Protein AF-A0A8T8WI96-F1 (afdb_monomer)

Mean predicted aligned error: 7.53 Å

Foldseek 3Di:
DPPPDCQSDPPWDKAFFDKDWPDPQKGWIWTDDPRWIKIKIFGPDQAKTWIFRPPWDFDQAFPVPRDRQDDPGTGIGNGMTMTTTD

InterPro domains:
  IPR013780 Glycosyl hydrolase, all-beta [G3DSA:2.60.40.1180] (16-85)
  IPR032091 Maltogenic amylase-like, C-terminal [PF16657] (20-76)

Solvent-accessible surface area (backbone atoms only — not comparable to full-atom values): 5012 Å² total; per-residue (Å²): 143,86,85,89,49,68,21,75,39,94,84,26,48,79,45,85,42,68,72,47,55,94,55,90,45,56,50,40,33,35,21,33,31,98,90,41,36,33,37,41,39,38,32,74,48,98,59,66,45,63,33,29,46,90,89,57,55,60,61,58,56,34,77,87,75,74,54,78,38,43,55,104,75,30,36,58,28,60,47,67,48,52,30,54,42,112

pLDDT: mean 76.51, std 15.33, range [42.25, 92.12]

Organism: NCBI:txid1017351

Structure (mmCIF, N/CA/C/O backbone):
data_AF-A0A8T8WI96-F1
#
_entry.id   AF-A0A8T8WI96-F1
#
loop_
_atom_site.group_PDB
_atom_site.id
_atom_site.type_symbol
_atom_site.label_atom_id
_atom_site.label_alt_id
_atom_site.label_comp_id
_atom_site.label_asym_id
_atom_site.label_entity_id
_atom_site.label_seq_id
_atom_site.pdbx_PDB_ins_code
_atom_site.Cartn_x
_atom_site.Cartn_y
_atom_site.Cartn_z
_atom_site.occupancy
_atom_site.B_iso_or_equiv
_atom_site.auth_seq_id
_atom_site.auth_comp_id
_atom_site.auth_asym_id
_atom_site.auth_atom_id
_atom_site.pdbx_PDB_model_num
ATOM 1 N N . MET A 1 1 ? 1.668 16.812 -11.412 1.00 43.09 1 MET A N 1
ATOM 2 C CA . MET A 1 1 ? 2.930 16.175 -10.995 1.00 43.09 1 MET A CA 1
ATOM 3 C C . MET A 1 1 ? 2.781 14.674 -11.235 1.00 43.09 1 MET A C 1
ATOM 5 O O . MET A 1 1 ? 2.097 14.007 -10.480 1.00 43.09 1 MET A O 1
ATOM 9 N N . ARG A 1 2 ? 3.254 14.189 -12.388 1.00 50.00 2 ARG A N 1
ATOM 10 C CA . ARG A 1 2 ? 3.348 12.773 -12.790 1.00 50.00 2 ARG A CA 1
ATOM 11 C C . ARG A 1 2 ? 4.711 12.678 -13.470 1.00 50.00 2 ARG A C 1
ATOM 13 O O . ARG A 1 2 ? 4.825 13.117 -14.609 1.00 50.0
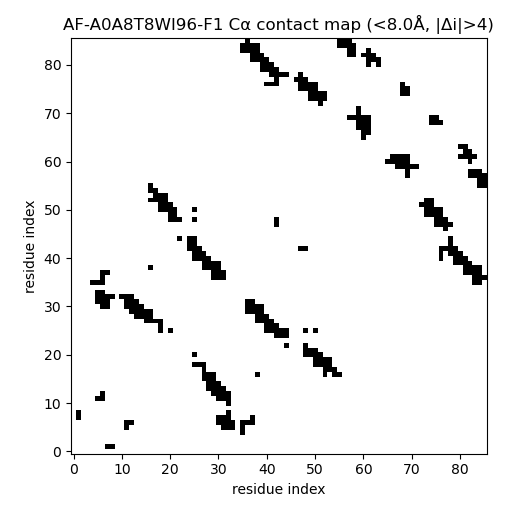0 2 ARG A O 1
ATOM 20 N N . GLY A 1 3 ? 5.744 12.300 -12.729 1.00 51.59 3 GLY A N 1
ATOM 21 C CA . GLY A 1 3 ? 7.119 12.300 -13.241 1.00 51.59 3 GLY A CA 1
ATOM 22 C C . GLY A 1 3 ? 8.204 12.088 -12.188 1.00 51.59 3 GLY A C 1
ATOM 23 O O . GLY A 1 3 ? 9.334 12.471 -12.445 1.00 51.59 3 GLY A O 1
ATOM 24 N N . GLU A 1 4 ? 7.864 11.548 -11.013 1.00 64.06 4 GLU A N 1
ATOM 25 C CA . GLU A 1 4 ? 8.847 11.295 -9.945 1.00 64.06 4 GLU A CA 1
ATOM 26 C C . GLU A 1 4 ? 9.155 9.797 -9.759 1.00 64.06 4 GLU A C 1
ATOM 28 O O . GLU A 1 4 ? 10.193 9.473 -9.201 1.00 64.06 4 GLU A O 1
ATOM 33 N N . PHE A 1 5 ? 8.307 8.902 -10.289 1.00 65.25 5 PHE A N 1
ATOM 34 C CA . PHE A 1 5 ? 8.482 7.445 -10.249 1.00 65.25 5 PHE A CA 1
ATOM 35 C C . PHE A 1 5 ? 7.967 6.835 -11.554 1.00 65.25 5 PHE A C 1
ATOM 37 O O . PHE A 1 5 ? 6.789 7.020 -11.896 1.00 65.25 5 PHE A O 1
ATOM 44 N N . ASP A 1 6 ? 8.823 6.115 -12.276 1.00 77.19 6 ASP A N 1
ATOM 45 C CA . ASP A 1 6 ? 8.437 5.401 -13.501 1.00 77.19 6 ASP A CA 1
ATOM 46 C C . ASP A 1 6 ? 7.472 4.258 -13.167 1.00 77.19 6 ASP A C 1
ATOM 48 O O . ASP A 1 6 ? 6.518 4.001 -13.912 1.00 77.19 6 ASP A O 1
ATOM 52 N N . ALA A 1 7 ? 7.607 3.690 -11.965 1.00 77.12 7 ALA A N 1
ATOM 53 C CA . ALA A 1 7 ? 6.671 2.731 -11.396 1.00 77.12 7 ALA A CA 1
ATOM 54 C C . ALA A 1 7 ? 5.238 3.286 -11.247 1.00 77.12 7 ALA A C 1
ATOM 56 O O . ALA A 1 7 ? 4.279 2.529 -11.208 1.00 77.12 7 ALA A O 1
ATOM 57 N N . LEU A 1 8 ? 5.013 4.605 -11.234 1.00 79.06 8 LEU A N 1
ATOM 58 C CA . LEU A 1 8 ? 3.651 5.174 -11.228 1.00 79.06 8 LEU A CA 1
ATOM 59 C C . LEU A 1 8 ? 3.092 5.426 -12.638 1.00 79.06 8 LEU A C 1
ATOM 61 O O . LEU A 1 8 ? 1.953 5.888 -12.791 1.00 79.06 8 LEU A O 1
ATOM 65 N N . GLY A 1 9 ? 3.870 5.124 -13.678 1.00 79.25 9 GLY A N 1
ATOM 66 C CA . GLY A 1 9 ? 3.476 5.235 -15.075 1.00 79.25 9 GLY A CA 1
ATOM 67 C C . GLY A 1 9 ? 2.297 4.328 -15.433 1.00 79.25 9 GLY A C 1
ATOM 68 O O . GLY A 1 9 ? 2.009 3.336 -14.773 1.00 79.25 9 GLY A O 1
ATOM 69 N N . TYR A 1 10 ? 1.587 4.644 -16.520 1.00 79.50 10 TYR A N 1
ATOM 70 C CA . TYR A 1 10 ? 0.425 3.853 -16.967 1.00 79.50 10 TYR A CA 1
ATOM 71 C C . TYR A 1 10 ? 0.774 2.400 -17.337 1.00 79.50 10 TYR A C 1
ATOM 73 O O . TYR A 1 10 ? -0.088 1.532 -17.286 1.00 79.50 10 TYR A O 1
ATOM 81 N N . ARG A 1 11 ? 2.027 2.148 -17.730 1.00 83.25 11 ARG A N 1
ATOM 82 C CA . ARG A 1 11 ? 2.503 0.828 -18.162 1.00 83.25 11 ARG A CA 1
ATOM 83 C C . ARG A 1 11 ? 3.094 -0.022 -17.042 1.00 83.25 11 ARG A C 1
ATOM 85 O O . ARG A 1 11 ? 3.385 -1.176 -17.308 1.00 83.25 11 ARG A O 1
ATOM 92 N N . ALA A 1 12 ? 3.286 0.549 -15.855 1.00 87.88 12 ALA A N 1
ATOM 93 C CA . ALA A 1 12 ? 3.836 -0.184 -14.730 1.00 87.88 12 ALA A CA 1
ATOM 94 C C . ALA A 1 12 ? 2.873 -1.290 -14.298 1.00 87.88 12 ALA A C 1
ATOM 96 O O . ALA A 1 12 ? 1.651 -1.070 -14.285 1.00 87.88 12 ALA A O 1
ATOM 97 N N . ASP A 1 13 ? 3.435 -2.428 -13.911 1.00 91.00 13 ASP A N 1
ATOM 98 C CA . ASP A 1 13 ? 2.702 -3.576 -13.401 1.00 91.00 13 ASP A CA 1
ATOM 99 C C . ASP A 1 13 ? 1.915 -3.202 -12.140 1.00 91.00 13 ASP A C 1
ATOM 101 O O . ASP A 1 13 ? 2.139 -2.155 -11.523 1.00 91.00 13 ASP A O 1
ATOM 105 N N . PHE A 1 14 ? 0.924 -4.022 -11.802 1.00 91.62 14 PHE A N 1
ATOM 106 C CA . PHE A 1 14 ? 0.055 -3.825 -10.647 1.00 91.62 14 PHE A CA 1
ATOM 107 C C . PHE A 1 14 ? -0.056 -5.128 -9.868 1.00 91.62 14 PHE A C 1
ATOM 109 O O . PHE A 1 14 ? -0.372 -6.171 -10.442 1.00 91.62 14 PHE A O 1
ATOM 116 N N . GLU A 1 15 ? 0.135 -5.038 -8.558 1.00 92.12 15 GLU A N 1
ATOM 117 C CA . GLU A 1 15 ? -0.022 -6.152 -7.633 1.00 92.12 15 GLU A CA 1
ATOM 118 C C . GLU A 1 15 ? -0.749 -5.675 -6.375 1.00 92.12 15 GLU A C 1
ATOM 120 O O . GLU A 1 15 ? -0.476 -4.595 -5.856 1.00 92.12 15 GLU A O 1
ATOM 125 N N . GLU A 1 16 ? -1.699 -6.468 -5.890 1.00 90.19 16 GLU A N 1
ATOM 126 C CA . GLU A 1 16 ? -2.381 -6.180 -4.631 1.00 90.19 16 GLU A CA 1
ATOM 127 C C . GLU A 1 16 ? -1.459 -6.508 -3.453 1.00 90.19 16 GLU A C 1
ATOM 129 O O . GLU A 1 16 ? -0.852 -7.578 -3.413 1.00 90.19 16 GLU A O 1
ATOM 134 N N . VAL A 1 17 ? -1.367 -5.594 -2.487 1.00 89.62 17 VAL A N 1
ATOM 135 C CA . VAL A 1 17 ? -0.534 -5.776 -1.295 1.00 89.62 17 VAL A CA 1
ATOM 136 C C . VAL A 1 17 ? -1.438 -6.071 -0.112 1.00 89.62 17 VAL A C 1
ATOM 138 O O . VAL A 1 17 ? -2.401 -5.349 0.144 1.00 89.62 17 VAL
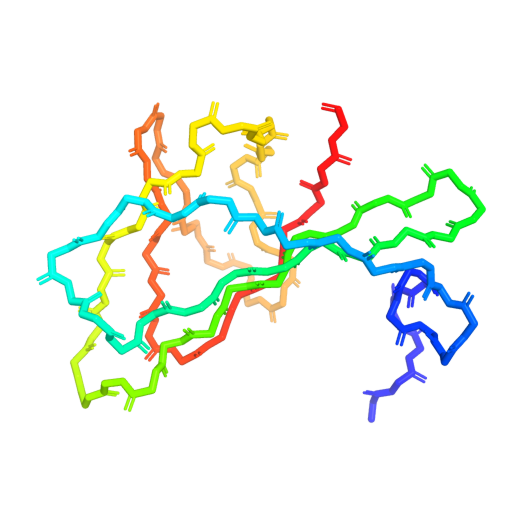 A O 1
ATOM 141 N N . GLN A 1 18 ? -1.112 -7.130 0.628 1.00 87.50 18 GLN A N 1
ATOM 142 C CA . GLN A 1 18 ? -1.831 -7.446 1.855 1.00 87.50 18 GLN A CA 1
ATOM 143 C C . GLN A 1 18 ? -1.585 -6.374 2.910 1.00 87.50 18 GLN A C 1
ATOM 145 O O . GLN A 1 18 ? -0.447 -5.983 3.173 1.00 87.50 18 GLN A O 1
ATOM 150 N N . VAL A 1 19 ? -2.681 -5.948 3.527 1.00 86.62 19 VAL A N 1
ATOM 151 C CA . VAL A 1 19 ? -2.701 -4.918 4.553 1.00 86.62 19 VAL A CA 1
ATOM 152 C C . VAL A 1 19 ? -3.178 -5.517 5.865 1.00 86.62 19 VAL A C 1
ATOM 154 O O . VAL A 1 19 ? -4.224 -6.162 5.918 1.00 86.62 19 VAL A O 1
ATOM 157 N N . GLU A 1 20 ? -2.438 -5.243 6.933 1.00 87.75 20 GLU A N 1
--
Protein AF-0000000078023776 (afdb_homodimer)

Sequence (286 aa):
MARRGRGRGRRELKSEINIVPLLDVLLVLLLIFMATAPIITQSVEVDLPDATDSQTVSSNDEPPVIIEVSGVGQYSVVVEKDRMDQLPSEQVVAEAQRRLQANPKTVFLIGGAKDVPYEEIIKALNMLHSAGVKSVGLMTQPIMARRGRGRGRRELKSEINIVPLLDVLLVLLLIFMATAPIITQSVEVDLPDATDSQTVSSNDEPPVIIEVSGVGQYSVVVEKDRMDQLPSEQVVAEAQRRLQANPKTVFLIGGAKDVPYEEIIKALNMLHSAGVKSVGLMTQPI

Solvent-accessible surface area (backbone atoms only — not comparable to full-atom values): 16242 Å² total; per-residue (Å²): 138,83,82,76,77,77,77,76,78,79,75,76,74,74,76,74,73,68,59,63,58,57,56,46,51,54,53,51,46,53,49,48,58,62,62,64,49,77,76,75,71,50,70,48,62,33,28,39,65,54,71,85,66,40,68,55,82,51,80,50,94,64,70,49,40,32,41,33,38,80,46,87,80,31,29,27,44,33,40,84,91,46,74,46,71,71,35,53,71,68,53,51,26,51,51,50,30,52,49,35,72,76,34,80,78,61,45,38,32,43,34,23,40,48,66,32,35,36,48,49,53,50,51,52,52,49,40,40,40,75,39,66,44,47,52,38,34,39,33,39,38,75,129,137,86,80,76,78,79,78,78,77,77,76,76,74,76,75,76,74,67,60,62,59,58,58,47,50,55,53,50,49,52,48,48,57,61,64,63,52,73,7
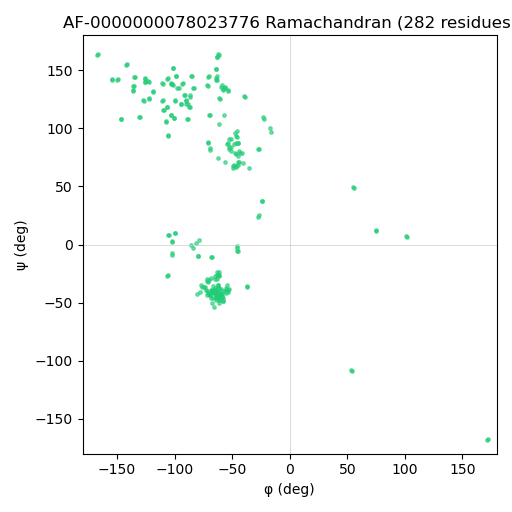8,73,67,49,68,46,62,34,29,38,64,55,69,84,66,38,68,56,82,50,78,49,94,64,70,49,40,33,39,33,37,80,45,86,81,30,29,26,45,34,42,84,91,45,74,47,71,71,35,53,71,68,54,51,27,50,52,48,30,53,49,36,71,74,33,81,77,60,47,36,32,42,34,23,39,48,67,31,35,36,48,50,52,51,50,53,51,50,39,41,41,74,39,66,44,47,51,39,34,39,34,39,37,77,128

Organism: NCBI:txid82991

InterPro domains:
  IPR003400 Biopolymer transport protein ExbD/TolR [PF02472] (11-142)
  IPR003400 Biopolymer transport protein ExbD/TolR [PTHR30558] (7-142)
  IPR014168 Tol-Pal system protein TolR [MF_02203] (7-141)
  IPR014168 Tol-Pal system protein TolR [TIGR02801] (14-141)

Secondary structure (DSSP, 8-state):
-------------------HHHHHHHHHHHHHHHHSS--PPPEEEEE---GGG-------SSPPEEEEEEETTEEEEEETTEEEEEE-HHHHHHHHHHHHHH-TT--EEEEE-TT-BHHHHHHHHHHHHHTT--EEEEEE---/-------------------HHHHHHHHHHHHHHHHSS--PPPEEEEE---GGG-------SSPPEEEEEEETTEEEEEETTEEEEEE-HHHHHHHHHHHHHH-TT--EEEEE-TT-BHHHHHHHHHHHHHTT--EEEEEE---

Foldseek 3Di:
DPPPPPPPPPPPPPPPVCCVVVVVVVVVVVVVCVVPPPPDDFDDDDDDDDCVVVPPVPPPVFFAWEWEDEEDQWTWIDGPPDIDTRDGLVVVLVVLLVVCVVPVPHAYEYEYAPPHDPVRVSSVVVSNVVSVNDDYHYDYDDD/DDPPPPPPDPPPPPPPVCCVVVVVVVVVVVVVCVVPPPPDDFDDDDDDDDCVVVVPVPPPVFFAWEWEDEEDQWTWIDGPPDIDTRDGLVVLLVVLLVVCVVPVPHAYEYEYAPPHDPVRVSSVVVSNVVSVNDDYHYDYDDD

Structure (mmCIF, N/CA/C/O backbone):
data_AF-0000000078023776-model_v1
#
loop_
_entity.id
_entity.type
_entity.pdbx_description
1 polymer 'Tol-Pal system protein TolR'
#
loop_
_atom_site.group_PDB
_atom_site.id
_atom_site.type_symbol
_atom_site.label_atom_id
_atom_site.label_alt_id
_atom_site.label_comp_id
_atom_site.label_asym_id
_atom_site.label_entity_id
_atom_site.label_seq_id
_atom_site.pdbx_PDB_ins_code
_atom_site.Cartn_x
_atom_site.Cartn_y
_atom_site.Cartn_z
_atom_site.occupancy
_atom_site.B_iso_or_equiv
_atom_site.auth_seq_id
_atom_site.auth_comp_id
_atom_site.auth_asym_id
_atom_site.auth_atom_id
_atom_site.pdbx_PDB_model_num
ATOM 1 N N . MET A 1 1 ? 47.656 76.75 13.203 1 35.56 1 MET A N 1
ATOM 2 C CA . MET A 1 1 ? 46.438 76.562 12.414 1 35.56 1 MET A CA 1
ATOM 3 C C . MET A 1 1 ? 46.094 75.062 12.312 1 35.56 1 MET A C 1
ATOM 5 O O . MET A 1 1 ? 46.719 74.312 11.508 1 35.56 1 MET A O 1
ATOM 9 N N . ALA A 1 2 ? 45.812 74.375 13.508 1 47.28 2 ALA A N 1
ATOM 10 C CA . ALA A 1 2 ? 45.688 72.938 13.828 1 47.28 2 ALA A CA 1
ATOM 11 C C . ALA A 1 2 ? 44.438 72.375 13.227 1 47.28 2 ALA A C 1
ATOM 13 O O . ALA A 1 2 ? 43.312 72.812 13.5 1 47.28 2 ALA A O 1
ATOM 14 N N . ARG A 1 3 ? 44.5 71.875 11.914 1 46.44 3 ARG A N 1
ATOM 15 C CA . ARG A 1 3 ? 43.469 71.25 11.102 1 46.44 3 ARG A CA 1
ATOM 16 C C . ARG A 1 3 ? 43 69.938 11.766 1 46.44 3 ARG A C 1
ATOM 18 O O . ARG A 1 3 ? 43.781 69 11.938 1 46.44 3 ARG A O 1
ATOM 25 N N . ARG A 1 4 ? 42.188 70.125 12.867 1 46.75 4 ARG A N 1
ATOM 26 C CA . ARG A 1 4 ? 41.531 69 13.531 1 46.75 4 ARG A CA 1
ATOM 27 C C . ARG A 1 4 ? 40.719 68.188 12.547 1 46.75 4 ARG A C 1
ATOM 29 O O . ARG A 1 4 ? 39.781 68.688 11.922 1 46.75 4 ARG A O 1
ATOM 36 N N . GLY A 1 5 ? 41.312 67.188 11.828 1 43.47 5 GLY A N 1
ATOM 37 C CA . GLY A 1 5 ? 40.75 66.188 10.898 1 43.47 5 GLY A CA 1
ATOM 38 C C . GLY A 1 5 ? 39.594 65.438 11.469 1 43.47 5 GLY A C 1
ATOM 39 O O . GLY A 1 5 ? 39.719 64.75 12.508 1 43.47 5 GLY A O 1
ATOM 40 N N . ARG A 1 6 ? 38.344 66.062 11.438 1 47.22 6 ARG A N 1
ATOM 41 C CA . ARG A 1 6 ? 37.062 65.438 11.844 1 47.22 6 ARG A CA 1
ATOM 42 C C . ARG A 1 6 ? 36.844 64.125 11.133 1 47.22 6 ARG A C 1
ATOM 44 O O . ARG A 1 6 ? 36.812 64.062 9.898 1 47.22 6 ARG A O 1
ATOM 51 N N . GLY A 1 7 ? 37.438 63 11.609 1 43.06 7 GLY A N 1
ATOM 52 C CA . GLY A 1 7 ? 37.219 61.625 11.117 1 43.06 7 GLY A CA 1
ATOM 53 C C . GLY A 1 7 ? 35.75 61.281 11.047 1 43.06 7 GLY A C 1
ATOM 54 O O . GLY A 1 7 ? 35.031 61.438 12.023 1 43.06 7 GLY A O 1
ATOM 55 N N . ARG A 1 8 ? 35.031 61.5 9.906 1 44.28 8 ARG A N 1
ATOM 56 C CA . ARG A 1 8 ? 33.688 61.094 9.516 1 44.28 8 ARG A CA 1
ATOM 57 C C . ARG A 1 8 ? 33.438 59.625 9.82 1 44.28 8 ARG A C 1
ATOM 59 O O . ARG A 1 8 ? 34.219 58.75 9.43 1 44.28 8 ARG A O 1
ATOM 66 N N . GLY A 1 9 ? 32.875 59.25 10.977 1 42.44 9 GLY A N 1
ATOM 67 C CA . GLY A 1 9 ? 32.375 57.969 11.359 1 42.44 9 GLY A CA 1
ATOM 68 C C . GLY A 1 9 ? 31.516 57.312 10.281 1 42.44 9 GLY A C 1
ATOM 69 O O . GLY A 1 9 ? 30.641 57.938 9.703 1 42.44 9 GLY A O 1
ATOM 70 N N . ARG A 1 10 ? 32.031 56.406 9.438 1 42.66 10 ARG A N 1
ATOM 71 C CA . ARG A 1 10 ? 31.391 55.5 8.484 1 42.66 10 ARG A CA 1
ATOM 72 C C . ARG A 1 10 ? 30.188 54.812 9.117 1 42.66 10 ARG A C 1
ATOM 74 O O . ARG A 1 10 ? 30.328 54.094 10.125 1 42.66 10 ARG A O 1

■ **Exercise description**: Throughout the records above, find the lines in which the word "values" appears and return them.

■ **Answer for this exercise**:
Solvent-accessible surface area (backbone atoms only — not comparable to full-atom values): 5012 Å² total; per-residue (Å²): 143,86,85,89,49,68,21,75,39,94,84,26,48,79,45,85,42,68,72,47,55,94,55,90,45,56,50,40,33,35,21,33,31,98,90,41,36,33,37,41,39,38,32,74,48,98,59,66,45,63,33,29,46,90,89,57,55,60,61,58,56,34,77,87,75,74,54,78,38,43,55,104,75,30,36,58,28,60,47,67,48,52,30,54,42,112
Solvent-accessible surface area (backbone atoms only — not comparable to full-atom values): 16242 Å² total; per-residue (Å²): 138,83,82,76,77,77,77,76,78,79,75,76,74,74,76,74,73,68,59,63,58,57,56,46,51,54,53,51,46,53,49,48,58,62,62,64,49,77,76,75,71,50,70,48,62,33,28,39,65,54,71,85,66,40,68,55,82,51,80,50,94,64,70,49,40,32,41,33,38,80,46,87,80,31,29,27,44,33,40,84,91,46,74,46,71,71,35,53,71,68,53,51,26,51,51,50,30,52,49,35,72,76,34,80,78,61,45,38,32,43,34,23,40,48,66,32,35,36,48,49,53,50,51,52,52,49,40,40,40,75,39,66,44,47,52,38,34,39,33,39,38,75,129,137,86,80,76,78,79,78,78,77,77,76,76,74,76,75,76,74,67,60,62,59,58,58,47,50,55,53,50,49,52,48,48,57,61,64,63,52,73,7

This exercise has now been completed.